Modathir Zaroug scite author profile

(2018) The utility of weather and climate information for adaptation decision-making: current uses and future prospects in Africa and India, Climate and Development, 10:5, 389-405, DOI: 10.1080/17565529.2017 Developing countries share many common challenges in addressing current and future climate risks. A key barrier to managing these risks is the limited availability of accessible, reliable and relevant weather and climate information. Despite continued investments in Earth System Modelling, and the growing provision of climate services across Africa and India, there often remains a mismatch between available information and what is needed to support on-the-ground decision-making. In this paper, we outline the range of currently available information and present examples from Africa and India to demonstrate the challenges in meeting information needs in different contexts. A review of literature supplemented by interviews with experts suggests that externally provided weather and climate information has an important role in building on local knowledge to shape understanding of climate risks and guide decision-making across scales.

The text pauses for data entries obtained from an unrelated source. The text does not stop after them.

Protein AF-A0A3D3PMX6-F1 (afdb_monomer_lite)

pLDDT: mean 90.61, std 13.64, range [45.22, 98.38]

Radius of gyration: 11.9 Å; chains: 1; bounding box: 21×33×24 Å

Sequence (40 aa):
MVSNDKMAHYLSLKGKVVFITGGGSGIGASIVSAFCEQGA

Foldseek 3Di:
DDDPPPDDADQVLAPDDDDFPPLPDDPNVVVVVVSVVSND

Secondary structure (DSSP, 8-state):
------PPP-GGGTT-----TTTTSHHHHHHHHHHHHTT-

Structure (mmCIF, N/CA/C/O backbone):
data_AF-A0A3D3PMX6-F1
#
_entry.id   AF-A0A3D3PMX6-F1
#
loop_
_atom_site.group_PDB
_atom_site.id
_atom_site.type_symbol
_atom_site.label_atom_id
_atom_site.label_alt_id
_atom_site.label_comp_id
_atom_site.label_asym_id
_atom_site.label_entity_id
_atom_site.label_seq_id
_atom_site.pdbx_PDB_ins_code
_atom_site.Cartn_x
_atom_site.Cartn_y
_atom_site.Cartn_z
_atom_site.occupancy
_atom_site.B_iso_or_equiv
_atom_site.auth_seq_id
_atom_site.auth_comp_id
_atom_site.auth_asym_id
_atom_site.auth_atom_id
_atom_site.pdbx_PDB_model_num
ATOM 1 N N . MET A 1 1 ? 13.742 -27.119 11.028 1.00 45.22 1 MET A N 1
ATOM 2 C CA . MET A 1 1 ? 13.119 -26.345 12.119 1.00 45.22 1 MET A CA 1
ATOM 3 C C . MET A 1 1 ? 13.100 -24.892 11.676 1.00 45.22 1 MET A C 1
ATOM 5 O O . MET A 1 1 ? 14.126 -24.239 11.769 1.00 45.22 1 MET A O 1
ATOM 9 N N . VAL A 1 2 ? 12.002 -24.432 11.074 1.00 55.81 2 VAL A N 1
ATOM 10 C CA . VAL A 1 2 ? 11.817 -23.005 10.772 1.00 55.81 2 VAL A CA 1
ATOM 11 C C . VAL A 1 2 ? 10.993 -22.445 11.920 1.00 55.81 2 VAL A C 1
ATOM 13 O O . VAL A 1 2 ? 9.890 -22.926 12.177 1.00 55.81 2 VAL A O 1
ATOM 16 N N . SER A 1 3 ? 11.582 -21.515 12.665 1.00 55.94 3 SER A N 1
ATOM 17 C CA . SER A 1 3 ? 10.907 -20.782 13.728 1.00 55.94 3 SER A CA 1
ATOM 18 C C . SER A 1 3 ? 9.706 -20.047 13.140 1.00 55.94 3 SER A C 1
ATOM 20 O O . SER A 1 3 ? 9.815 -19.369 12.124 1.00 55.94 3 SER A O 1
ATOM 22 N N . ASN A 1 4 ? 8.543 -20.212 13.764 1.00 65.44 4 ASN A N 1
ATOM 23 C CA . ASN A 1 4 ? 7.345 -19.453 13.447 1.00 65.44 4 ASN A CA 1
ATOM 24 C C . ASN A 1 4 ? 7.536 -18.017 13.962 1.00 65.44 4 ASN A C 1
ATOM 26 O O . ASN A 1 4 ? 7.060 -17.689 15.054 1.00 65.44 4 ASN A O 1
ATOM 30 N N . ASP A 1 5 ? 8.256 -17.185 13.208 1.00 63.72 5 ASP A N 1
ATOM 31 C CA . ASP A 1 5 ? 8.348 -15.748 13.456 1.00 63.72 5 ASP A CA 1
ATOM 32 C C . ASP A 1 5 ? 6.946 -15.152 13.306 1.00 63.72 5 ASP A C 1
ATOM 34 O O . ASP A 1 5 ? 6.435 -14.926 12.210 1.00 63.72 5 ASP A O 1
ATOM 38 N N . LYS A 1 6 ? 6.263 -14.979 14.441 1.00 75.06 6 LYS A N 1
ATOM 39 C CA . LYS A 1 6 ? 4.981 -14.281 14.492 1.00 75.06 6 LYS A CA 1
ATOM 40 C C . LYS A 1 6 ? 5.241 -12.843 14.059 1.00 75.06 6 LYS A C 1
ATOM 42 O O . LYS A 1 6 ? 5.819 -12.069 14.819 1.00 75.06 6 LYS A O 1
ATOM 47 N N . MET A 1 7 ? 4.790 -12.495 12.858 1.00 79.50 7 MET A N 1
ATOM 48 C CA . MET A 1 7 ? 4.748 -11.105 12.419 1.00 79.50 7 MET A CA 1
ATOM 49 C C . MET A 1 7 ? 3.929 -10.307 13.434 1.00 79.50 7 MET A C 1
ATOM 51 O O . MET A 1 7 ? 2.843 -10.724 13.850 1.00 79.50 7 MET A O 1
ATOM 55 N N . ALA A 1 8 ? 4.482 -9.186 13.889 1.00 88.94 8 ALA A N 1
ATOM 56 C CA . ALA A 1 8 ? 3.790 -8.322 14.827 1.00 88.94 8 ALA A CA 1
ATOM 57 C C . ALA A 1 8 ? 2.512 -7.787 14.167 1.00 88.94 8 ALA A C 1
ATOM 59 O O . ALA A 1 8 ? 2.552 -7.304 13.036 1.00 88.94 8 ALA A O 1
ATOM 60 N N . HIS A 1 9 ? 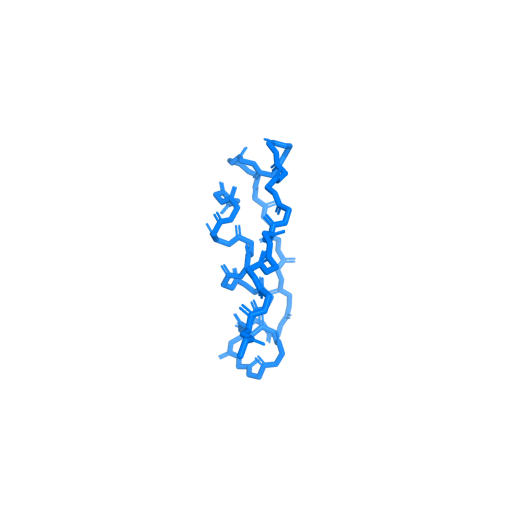1.387 -7.872 14.878 1.00 92.19 9 HIS A N 1
ATOM 61 C CA . HIS A 1 9 ? 0.140 -7.252 14.447 1.00 92.19 9 HIS A CA 1
ATOM 62 C C . HIS A 1 9 ? -0.095 -5.949 15.198 1.00 92.19 9 HIS A C 1
ATOM 64 O O . HIS A 1 9 ? -0.209 -5.933 16.426 1.00 92.19 9 HIS A O 1
ATOM 70 N N . TYR A 1 10 ? -0.199 -4.857 14.449 1.00 94.56 10 TYR A N 1
ATOM 71 C CA . TYR A 1 10 ? -0.361 -3.518 14.999 1.00 94.56 10 TYR A CA 1
ATOM 72 C C . TYR A 1 10 ? -1.808 -3.060 14.837 1.00 94.56 10 TYR A C 1
ATOM 74 O O . TYR A 1 10 ? -2.208 -2.570 13.7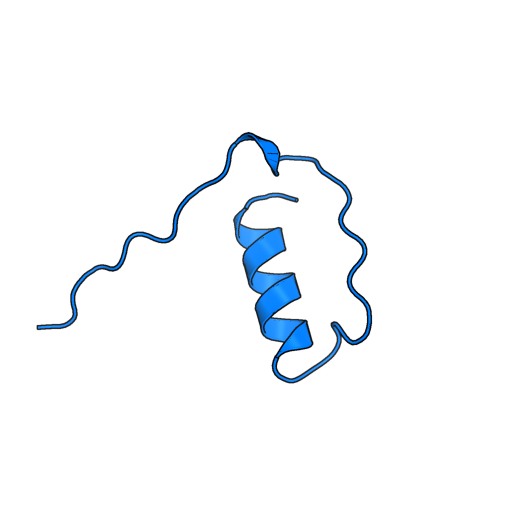83 1.00 94.56 10 TYR A O 1
ATOM 82 N N . LEU A 1 11 ? -2.601 -3.162 15.909 1.00 94.06 11 LEU A N 1
ATOM 83 C CA . LEU A 1 11 ? -4.009 -2.733 15.907 1.00 94.06 11 LEU A CA 1
ATOM 84 C C . LEU A 1 11 ? -4.196 -1.258 15.515 1.00 94.06 11 LEU A C 1
ATOM 86 O O . LEU A 1 11 ? -5.251 -0.889 15.008 1.00 94.06 11 LEU A O 1
ATOM 90 N N . SER A 1 12 ? -3.175 -0.421 15.722 1.00 95.69 12 SER A N 1
ATOM 91 C CA . SER A 1 12 ? -3.175 0.991 15.334 1.00 95.69 12 SER A CA 1
ATOM 92 C C . SER A 1 12 ? -3.174 1.221 13.820 1.00 95.69 12 SER A C 1
ATOM 94 O O . SER A 1 12 ? -3.547 2.317 13.402 1.00 95.69 12 SER A O 1
ATOM 96 N N . LEU A 1 13 ? -2.774 0.228 13.017 1.00 96.12 13 LEU A N 1
ATOM 97 C CA . LEU A 1 13 ? -2.752 0.303 11.553 1.00 96.12 13 LEU A CA 1
ATOM 98 C C . LEU A 1 13 ? -4.088 -0.074 10.911 1.00 96.12 13 LEU A C 1
ATOM 100 O O . LEU A 1 13 ? -4.336 0.310 9.774 1.00 96.12 13 LEU A O 1
ATOM 104 N N . LYS A 1 14 ? -4.975 -0.765 11.633 1.00 97.00 14 LYS A N 1
ATOM 105 C CA . LYS A 1 14 ? -6.267 -1.187 11.089 1.00 97.00 14 LYS A CA 1
ATOM 106 C C . LYS A 1 14 ? -7.101 0.024 10.649 1.00 97.00 14 LYS A C 1
ATOM 108 O O . LYS A 1 14 ? -7.403 0.906 11.458 1.00 97.00 14 LYS A O 1
ATOM 113 N N . GLY A 1 15 ? -7.504 0.038 9.381 1.00 97.31 15 GLY A N 1
ATOM 114 C CA . GLY A 1 15 ? -8.290 1.10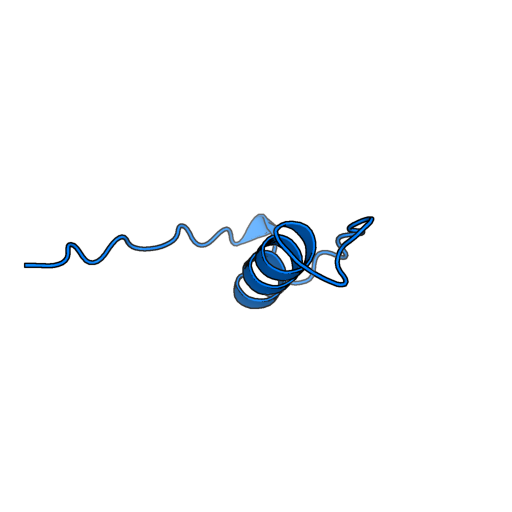0 8.752 1.00 97.31 15 GLY A CA 1
ATOM 115 C C . GLY A 1 15 ? -7.530 2.417 8.572 1.00 97.31 15 GLY A C 1
ATOM 116 O O . GLY A 1 15 ? -8.163 3.472 8.485 1.00 97.31 15 GLY A O 1
ATOM 117 N N . LYS A 1 16 ? -6.191 2.396 8.590 1.00 97.88 16 LYS A N 1
ATOM 118 C CA . LYS A 1 16 ? -5.367 3.582 8.335 1.00 97.88 16 LYS A CA 1
ATOM 119 C C . LYS A 1 16 ? -4.971 3.657 6.871 1.00 97.88 16 LYS A C 1
ATOM 121 O O . LYS A 1 16 ? -4.274 2.793 6.376 1.00 97.88 16 LYS A O 1
ATOM 126 N N . VAL A 1 17 ? -5.269 4.782 6.229 1.00 97.75 17 VAL A N 1
ATOM 127 C CA . VAL A 1 17 ? -4.755 5.059 4.885 1.00 97.75 17 VAL A CA 1
ATOM 128 C C . VAL A 1 17 ? -3.246 5.302 4.951 1.00 97.75 17 VAL A C 1
ATOM 130 O O . VAL A 1 17 ? -2.793 6.239 5.613 1.00 97.75 17 VAL A O 1
ATOM 133 N N . VAL A 1 18 ? -2.475 4.479 4.241 1.00 96.75 18 VAL A N 1
ATOM 134 C CA . VAL A 1 18 ? -1.015 4.596 4.125 1.00 96.75 18 VAL A CA 1
ATOM 135 C C . VAL A 1 18 ? -0.649 4.876 2.670 1.00 96.75 18 VAL A C 1
ATOM 137 O O . VAL A 1 18 ? -1.062 4.158 1.764 1.00 96.75 18 VAL A O 1
ATOM 140 N N . PHE A 1 19 ? 0.141 5.926 2.440 1.00 97.38 19 PHE A N 1
ATOM 141 C CA . PHE A 1 19 ? 0.642 6.269 1.111 1.00 97.38 19 PHE A CA 1
ATOM 142 C C . PHE A 1 19 ? 2.088 5.797 0.951 1.00 97.38 19 PHE A C 1
ATOM 144 O O . PHE A 1 19 ? 2.982 6.282 1.643 1.00 97.38 19 PHE A O 1
ATOM 151 N N . ILE A 1 20 ? 2.311 4.853 0.035 1.00 97.19 20 ILE A N 1
ATOM 152 C CA . ILE A 1 20 ? 3.628 4.266 -0.236 1.00 97.19 20 ILE A CA 1
ATOM 153 C C . ILE A 1 20 ? 4.055 4.651 -1.653 1.00 97.19 20 ILE A C 1
ATOM 155 O O . ILE A 1 20 ? 3.402 4.295 -2.634 1.00 97.19 20 ILE A O 1
ATOM 159 N N . THR A 1 21 ? 5.176 5.359 -1.775 1.00 97.81 21 THR A N 1
ATOM 160 C CA . THR A 1 21 ? 5.803 5.638 -3.072 1.00 97.81 21 THR A CA 1
ATOM 161 C C . THR A 1 21 ? 6.600 4.422 -3.551 1.00 97.81 21 THR A C 1
ATOM 163 O O . THR A 1 21 ? 7.130 3.653 -2.753 1.00 97.81 21 THR A O 1
ATOM 166 N N . GLY A 1 22 ? 6.663 4.203 -4.870 1.00 97.44 22 GLY A N 1
ATOM 167 C CA . GLY A 1 22 ? 7.401 3.066 -5.440 1.00 97.44 22 GLY A CA 1
ATOM 168 C C . GLY A 1 22 ? 6.829 1.679 -5.098 1.00 97.44 22 GLY A C 1
ATOM 169 O O . GLY A 1 22 ? 7.516 0.679 -5.278 1.00 97.44 22 GLY A O 1
ATOM 170 N N . GLY A 1 23 ? 5.576 1.590 -4.638 1.00 97.56 23 GLY A N 1
ATOM 171 C CA . GLY A 1 23 ? 4.941 0.350 -4.165 1.00 97.56 23 GLY A CA 1
ATOM 172 C C . GLY A 1 23 ? 4.610 -0.707 -5.230 1.00 97.56 23 GLY A C 1
ATOM 173 O O . GLY A 1 23 ? 4.008 -1.722 -4.906 1.00 97.56 23 GLY A O 1
ATOM 174 N N . GLY A 1 24 ? 4.958 -0.486 -6.499 1.00 97.69 24 GLY A N 1
ATOM 175 C CA . GLY A 1 24 ? 4.546 -1.359 -7.606 1.00 97.69 24 GLY A CA 1
ATOM 176 C C . GLY A 1 24 ? 5.439 -2.579 -7.854 1.00 97.69 24 GLY A C 1
ATOM 177 O O . GLY A 1 24 ? 5.047 -3.467 -8.603 1.00 97.69 24 GLY A O 1
ATOM 178 N N . SER A 1 25 ? 6.649 -2.633 -7.284 1.00 97.31 25 SER A N 1
ATOM 179 C CA . SER A 1 25 ? 7.571 -3.763 -7.482 1.00 97.31 25 SER A CA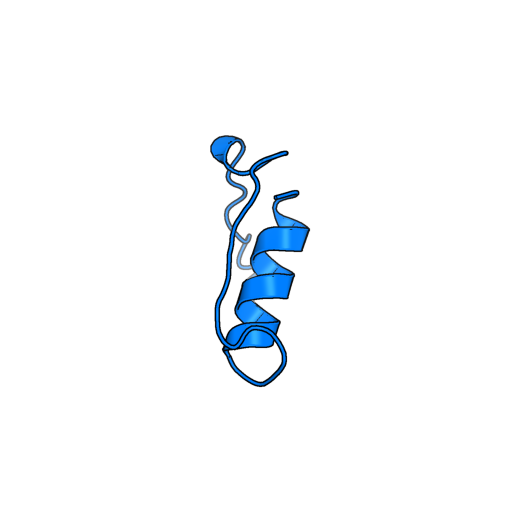 1
ATOM 180 C C . SER A 1 25 ? 8.640 -3.852 -6.388 1.00 97.31 25 SER A C 1
ATOM 182 O O . SER A 1 25 ? 8.758 -2.958 -5.545 1.00 97.31 25 SER A O 1
ATOM 184 N N . GLY A 1 26 ? 9.425 -4.936 -6.408 1.00 97.25 26 GLY A N 1
ATOM 185 C CA . GLY A 1 26 ? 10.573 -5.133 -5.524 1.00 97.25 26 GLY A CA 1
ATOM 186 C C . GLY A 1 26 ? 10.219 -4.951 -4.047 1.00 97.25 26 GLY A C 1
ATOM 187 O O . GLY A 1 26 ? 9.183 -5.418 -3.580 1.00 97.25 26 GLY A O 1
ATOM 188 N N . ILE A 1 27 ? 11.073 -4.226 -3.3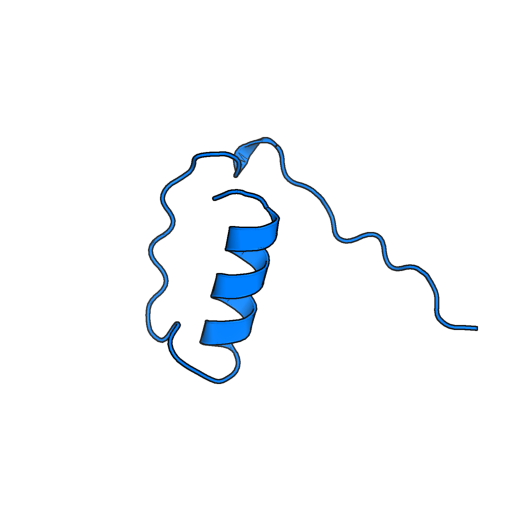23 1.00 97.38 27 ILE A N 1
ATOM 189 C CA . ILE A 1 27 ? 10.896 -3.950 -1.890 1.00 97.38 27 ILE A CA 1
ATOM 190 C C . ILE A 1 27 ? 9.592 -3.184 -1.628 1.00 97.38 27 ILE A C 1
ATOM 192 O O . ILE A 1 27 ? 8.894 -3.476 -0.660 1.00 97.38 27 ILE A O 1
ATOM 196 N N . GLY A 1 28 ? 9.232 -2.240 -2.502 1.00 97.75 28 GLY A N 1
ATOM 197 C CA . GLY A 1 28 ? 8.022 -1.437 -2.340 1.00 97.75 28 GLY A CA 1
ATOM 198 C C . GLY A 1 28 ? 6.749 -2.285 -2.351 1.00 97.75 28 GLY A C 1
ATOM 199 O O . GLY A 1 28 ? 5.883 -2.084 -1.503 1.00 97.75 28 GLY A O 1
ATOM 200 N N . ALA A 1 29 ? 6.660 -3.272 -3.248 1.00 98.38 29 ALA A N 1
ATOM 201 C CA . ALA A 1 29 ? 5.517 -4.189 -3.308 1.00 98.38 29 ALA A CA 1
ATOM 202 C C . ALA A 1 29 ? 5.401 -5.068 -2.053 1.00 98.38 29 ALA A C 1
ATOM 204 O O . ALA A 1 29 ? 4.296 -5.285 -1.546 1.00 98.38 29 ALA A O 1
ATOM 205 N N . SER A 1 30 ? 6.531 -5.530 -1.508 1.00 97.38 30 SER A N 1
ATOM 206 C CA . SER A 1 30 ? 6.542 -6.277 -0.245 1.00 97.38 30 SER A CA 1
ATOM 207 C C . SER A 1 30 ? 6.068 -5.419 0.930 1.00 97.38 30 SER A C 1
ATOM 209 O O . SER A 1 30 ? 5.322 -5.905 1.776 1.00 97.38 30 SER A O 1
ATOM 211 N N . ILE A 1 31 ? 6.442 -4.135 0.967 1.00 96.88 31 ILE A N 1
ATOM 212 C CA . ILE A 1 31 ? 5.975 -3.203 2.005 1.00 96.88 31 ILE A CA 1
ATOM 213 C C . ILE A 1 31 ? 4.464 -2.972 1.883 1.00 96.88 31 ILE A C 1
ATOM 215 O O . ILE A 1 31 ? 3.765 -3.068 2.889 1.00 96.88 31 ILE A O 1
ATOM 219 N N . VAL A 1 32 ? 3.940 -2.724 0.674 1.00 97.88 32 VAL A N 1
ATOM 220 C CA . VAL A 1 32 ? 2.486 -2.592 0.443 1.00 97.88 32 VAL A CA 1
ATOM 221 C C . VAL A 1 32 ? 1.745 -3.827 0.955 1.00 97.88 32 VAL A C 1
ATOM 223 O O . VAL A 1 32 ? 0.805 -3.693 1.734 1.00 97.88 32 VAL A O 1
ATOM 226 N N . SER A 1 33 ? 2.214 -5.019 0.582 1.00 97.12 33 SER A N 1
ATOM 227 C CA . SER A 1 33 ? 1.598 -6.289 0.988 1.00 97.12 33 SER A CA 1
ATOM 228 C C . SER A 1 33 ? 1.563 -6.438 2.511 1.00 97.12 33 SER A C 1
ATOM 230 O O . SER A 1 33 ? 0.513 -6.740 3.072 1.00 97.12 33 SER A O 1
ATOM 232 N N . ALA A 1 34 ? 2.671 -6.123 3.189 1.00 96.12 34 ALA A N 1
ATOM 233 C CA . ALA A 1 34 ? 2.741 -6.169 4.645 1.00 96.12 34 ALA A CA 1
ATOM 234 C C . ALA A 1 34 ? 1.747 -5.201 5.312 1.00 96.12 34 ALA A C 1
ATOM 236 O O . ALA A 1 34 ? 1.106 -5.573 6.288 1.00 96.12 34 ALA A O 1
ATOM 237 N N . PHE A 1 35 ? 1.563 -3.980 4.798 1.00 96.88 35 PHE A N 1
ATOM 238 C CA . PHE A 1 35 ? 0.560 -3.052 5.342 1.00 96.88 35 PHE A CA 1
ATOM 239 C C . PHE A 1 35 ? -0.880 -3.520 5.077 1.00 96.88 35 PHE A C 1
ATOM 241 O O . PHE A 1 35 ? -1.719 -3.420 5.975 1.00 96.88 35 PHE A O 1
ATOM 248 N N . CYS A 1 36 ? -1.158 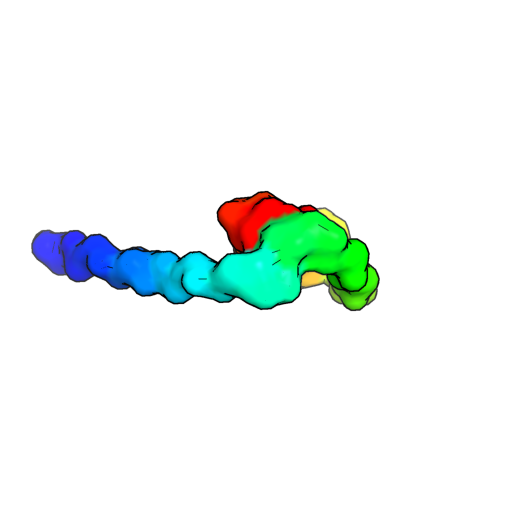-4.105 3.907 1.00 96.50 36 CYS A N 1
ATOM 249 C CA . CYS A 1 36 ? -2.462 -4.706 3.618 1.00 96.50 36 CYS A CA 1
ATOM 250 C C . CYS A 1 36 ? -2.788 -5.864 4.578 1.00 96.50 36 CYS A C 1
ATOM 252 O O . CYS A 1 36 ? -3.914 -5.956 5.064 1.00 96.50 36 CYS A O 1
ATOM 254 N N . GLU A 1 37 ? -1.811 -6.711 4.919 1.00 95.88 37 GLU A N 1
ATOM 255 C CA . GLU A 1 37 ? -1.970 -7.788 5.913 1.00 95.88 37 GLU A CA 1
ATOM 256 C C . GLU A 1 37 ? -2.272 -7.258 7.327 1.00 95.88 37 GLU A C 1
ATOM 258 O O . GLU A 1 37 ? -2.943 -7.923 8.119 1.00 95.88 37 GLU A O 1
ATOM 263 N N . GLN A 1 38 ? -1.827 -6.039 7.647 1.00 96.06 38 GLN A N 1
ATOM 264 C CA . GLN A 1 38 ? -2.181 -5.345 8.892 1.00 96.06 38 GLN A CA 1
ATOM 265 C C . GLN A 1 38 ? -3.589 -4.723 8.854 1.00 96.06 38 GLN A C 1
ATOM 267 O O . GLN A 1 38 ? -4.089 -4.265 9.886 1.00 96.06 38 GLN A O 1
ATOM 272 N N . GLY A 1 39 ? -4.244 -4.719 7.690 1.00 96.00 39 GLY A N 1
ATOM 273 C CA . GLY A 1 39 ? -5.561 -4.129 7.476 1.00 96.00 39 GLY A CA 1
ATOM 274 C C . GLY A 1 39 ? -5.546 -2.606 7.375 1.00 96.00 39 GLY A C 1
ATOM 275 O O . GLY A 1 39 ? -6.553 -1.988 7.729 1.00 96.00 39 GLY A O 1
ATOM 276 N N . ALA A 1 40 ? -4.414 -2.024 6.972 1.00 95.62 40 ALA A N 1
ATOM 277 C CA . ALA A 1 40 ? -4.311 -0.620 6.583 1.00 95.62 40 ALA A CA 1
ATOM 278 C C . ALA A 1 40 ? -5.071 -0.353 5.274 1.00 95.62 40 ALA A C 1
ATOM 280 O O . ALA A 1 40 ? -4.937 -1.180 4.342 1.00 95.62 40 ALA A O 1
#

Moreover, case studies demonstrate that successful decision-making can be achieved with currently available information. However, these successful examples predominantly use daily, weekly and seasonal climate information for decision-making over short time horizons. Despite an increasing volume of global and regional climate model simulations, there are very few clear examples of long-term climate information being used to inform decisions at subnational scales. We argue that this is largely because the information produced and disseminated is often ill-suited to inform decision-making at the local scale, particularly for farmers, pastoralists and sub-national governments. Even decision-makers involved in long-term planning, such as national government officials, find it difficult to plan using decadal and multi-decadal climate projections because of issues around uncertainty, risk averseness and constraints in justifying funding allocations on prospective risks. Drawing on lessons learnt from recent successes and failures, a framework is proposed to help increase the utility and uptake of both current and future climate information across Africa and India.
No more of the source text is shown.